Please repeat the lines below, exactly and only, from the one that holds "ATOM 40 N N" through the one that holds "ATOM 48 C C".

START RECORDS FOR THIS TASK

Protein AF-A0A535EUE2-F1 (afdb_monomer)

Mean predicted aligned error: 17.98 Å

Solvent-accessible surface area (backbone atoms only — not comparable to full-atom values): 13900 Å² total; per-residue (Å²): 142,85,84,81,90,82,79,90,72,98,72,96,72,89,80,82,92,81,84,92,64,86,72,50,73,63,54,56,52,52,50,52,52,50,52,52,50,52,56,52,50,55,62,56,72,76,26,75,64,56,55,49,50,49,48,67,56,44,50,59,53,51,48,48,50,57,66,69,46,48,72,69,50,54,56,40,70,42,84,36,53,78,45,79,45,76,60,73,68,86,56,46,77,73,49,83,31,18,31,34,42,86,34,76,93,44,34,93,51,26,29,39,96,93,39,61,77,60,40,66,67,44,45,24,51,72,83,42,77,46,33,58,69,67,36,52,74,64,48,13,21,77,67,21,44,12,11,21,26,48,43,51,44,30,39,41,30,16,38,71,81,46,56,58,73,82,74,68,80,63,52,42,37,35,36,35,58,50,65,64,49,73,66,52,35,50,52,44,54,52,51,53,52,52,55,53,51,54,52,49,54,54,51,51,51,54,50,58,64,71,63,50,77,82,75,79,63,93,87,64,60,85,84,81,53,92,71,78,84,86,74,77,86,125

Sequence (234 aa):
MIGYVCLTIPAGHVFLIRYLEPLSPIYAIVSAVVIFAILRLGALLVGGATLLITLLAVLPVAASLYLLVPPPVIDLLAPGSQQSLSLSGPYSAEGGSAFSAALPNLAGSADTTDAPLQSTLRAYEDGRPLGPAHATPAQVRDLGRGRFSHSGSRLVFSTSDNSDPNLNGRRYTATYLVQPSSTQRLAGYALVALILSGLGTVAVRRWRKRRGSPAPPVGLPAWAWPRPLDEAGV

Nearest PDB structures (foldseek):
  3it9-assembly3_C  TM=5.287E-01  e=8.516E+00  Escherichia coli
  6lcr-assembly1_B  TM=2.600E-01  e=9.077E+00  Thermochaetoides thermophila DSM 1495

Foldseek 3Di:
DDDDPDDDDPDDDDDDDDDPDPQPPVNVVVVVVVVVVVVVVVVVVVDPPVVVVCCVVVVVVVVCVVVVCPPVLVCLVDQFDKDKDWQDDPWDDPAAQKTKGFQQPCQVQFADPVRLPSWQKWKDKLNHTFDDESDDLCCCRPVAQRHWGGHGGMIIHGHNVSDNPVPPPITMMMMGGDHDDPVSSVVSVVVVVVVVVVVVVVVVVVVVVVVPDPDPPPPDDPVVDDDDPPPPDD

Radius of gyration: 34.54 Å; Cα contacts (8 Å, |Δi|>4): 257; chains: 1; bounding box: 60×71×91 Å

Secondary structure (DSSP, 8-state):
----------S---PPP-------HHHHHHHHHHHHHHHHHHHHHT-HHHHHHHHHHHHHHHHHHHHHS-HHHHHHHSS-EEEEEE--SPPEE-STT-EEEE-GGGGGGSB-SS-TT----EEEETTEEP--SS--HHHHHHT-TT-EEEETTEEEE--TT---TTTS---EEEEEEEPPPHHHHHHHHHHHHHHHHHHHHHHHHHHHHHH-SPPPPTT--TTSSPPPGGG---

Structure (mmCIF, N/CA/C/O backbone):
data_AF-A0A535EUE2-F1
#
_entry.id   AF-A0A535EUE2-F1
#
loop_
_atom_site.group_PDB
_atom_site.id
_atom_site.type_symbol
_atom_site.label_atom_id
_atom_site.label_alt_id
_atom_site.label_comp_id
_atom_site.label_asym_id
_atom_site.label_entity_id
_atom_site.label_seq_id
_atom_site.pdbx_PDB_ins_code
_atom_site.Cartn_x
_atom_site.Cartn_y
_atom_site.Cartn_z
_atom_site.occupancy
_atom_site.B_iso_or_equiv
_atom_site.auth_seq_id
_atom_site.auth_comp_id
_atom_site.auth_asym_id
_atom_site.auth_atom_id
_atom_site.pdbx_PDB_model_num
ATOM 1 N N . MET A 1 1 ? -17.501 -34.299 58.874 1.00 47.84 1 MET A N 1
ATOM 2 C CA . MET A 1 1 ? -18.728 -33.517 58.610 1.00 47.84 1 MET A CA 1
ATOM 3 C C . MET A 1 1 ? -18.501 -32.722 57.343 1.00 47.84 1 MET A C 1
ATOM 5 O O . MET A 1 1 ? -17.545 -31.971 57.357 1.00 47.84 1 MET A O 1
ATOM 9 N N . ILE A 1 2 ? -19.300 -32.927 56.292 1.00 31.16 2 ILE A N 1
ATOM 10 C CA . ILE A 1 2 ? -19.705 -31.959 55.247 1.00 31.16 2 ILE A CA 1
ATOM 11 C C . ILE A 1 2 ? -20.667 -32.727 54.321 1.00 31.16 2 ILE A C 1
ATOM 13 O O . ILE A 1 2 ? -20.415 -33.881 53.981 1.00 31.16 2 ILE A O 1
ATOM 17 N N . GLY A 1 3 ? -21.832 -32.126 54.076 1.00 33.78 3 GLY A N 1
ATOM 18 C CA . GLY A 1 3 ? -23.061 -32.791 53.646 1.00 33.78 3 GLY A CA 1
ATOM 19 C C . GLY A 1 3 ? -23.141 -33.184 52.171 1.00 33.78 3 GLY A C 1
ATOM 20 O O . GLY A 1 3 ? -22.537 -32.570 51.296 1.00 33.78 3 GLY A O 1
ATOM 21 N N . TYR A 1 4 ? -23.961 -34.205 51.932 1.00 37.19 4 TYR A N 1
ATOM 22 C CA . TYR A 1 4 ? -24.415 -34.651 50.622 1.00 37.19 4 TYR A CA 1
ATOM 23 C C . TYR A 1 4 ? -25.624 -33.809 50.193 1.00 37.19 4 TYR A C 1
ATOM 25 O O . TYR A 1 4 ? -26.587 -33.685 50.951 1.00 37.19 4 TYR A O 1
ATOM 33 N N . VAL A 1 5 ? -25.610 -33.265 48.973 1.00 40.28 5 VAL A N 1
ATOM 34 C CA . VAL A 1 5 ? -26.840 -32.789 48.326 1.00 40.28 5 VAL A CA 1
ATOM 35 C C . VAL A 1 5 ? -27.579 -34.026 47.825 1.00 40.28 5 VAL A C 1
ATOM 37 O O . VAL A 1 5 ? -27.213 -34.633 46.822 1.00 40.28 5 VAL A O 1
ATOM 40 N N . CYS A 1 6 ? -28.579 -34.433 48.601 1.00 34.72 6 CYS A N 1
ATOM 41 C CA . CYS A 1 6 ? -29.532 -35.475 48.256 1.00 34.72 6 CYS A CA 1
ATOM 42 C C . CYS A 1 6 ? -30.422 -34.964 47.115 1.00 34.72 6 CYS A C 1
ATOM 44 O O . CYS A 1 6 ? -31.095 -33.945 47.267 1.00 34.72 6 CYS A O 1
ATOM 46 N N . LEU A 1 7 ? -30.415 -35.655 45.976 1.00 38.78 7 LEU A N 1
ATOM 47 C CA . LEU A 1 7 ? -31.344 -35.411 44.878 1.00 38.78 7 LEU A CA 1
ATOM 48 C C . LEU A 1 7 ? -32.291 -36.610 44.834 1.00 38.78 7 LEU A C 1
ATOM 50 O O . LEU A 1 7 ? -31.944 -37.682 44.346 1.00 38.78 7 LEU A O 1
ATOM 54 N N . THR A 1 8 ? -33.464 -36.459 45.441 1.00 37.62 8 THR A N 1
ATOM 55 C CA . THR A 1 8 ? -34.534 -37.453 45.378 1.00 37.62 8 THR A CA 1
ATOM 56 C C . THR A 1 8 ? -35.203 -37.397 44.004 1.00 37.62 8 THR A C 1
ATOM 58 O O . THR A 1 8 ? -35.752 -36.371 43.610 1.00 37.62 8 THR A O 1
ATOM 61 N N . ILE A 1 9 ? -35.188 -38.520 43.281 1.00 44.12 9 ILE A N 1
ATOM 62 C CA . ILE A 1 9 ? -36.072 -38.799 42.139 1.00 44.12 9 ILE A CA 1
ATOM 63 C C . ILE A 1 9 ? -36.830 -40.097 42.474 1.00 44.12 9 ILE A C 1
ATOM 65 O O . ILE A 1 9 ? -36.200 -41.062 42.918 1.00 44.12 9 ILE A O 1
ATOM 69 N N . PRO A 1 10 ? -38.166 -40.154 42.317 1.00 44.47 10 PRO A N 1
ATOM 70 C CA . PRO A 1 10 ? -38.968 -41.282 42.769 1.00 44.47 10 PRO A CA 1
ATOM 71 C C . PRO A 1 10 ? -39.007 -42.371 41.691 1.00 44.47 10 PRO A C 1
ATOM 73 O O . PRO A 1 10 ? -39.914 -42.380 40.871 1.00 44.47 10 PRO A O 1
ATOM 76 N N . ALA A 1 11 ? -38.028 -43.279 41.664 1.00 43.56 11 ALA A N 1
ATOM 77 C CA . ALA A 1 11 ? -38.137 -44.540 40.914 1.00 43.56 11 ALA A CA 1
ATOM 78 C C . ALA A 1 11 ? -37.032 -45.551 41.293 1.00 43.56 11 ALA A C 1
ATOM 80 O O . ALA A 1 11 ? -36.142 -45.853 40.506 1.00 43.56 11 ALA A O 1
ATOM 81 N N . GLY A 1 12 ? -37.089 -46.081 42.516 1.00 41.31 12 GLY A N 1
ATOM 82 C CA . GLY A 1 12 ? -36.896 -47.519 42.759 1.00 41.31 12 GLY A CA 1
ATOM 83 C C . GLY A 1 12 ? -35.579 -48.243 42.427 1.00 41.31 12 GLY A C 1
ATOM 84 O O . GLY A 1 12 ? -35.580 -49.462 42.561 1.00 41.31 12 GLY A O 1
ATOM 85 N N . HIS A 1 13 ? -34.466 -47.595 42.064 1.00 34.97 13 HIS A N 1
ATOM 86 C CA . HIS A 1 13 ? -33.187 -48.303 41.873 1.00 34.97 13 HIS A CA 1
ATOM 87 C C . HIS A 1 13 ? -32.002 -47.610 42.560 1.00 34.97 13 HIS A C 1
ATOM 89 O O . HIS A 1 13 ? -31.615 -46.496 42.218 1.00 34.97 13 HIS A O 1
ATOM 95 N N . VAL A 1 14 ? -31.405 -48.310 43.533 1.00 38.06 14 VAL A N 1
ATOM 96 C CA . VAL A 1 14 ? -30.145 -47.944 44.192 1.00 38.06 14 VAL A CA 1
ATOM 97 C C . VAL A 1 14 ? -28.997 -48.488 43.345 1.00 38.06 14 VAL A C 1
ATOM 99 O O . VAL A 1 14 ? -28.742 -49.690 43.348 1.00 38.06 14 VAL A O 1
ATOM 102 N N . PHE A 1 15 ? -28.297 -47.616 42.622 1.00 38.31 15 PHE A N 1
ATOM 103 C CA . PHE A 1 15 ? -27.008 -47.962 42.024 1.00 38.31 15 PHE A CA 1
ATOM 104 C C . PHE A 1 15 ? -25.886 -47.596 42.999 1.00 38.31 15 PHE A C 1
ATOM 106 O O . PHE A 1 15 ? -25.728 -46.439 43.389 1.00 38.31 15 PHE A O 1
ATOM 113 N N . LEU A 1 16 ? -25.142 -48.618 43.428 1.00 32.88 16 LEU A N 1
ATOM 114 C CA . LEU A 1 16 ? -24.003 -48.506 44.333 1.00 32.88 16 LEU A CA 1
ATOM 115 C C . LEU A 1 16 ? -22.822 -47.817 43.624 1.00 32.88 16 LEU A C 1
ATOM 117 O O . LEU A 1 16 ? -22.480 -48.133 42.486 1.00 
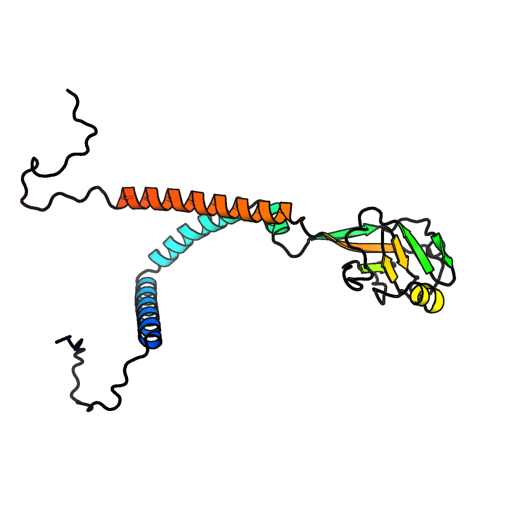32.88 16 LEU A O 1
ATOM 121 N N . ILE A 1 17 ? -22.204 -46.883 44.339 1.00 42.59 17 ILE A N 1
ATOM 122 C CA . ILE A 1 17 ? -21.118 -45.984 43.935 1.00 42.59 17 ILE A CA 1
ATOM 123 C C . ILE A 1 17 ? -19.880 -46.760 43.454 1.00 42.59 17 ILE A C 1
ATOM 125 O O . ILE A 1 17 ? -19.294 -47.537 44.207 1.00 42.59 17 ILE A O 1
ATOM 129 N N . ARG A 1 18 ? -19.405 -46.468 42.239 1.00 33.81 18 ARG A N 1
ATOM 130 C CA . ARG A 1 18 ? -18.022 -46.736 41.820 1.00 33.81 18 ARG A CA 1
ATOM 131 C C . ARG A 1 18 ? -17.490 -45.466 41.159 1.00 33.81 18 ARG A C 1
ATOM 133 O O . ARG A 1 18 ? -18.153 -44.946 40.272 1.00 33.81 18 ARG A O 1
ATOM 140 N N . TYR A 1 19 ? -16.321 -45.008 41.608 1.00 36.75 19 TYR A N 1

END RECORDS FOR THIS TASK

**RESPONSE TO THE EXERCISE:**
ATOM 40 N N . CYS A 1 6 ? -28.579 -34.433 48.601 1.00 34.72 6 CYS A N 1
ATOM 41 C CA . CYS A 1 6 ? -29.532 -35.475 48.256 1.00 34.72 6 CYS A CA 1
ATOM 42 C C . CYS A 1 6 ? -30.422 -34.964 47.115 1.00 34.72 6 CYS A C 1
ATOM 44 O O . CYS A 1 6 ? -31.095 -33.945 47.267 1.00 34.72 6 CYS A O 1
ATOM 46 N N . LEU A 1 7 ? -30.415 -35.655 45.976 1.00 38.78 7 LEU A N 1
ATOM 47 C CA . LEU A 1 7 ? -31.344 -35.411 44.878 1.00 38.78 7 LEU A CA 1
ATOM 48 C C . LEU A 1 7 ? -32.291 -36.610 44.834 1.00 38.78 7 LEU A C 1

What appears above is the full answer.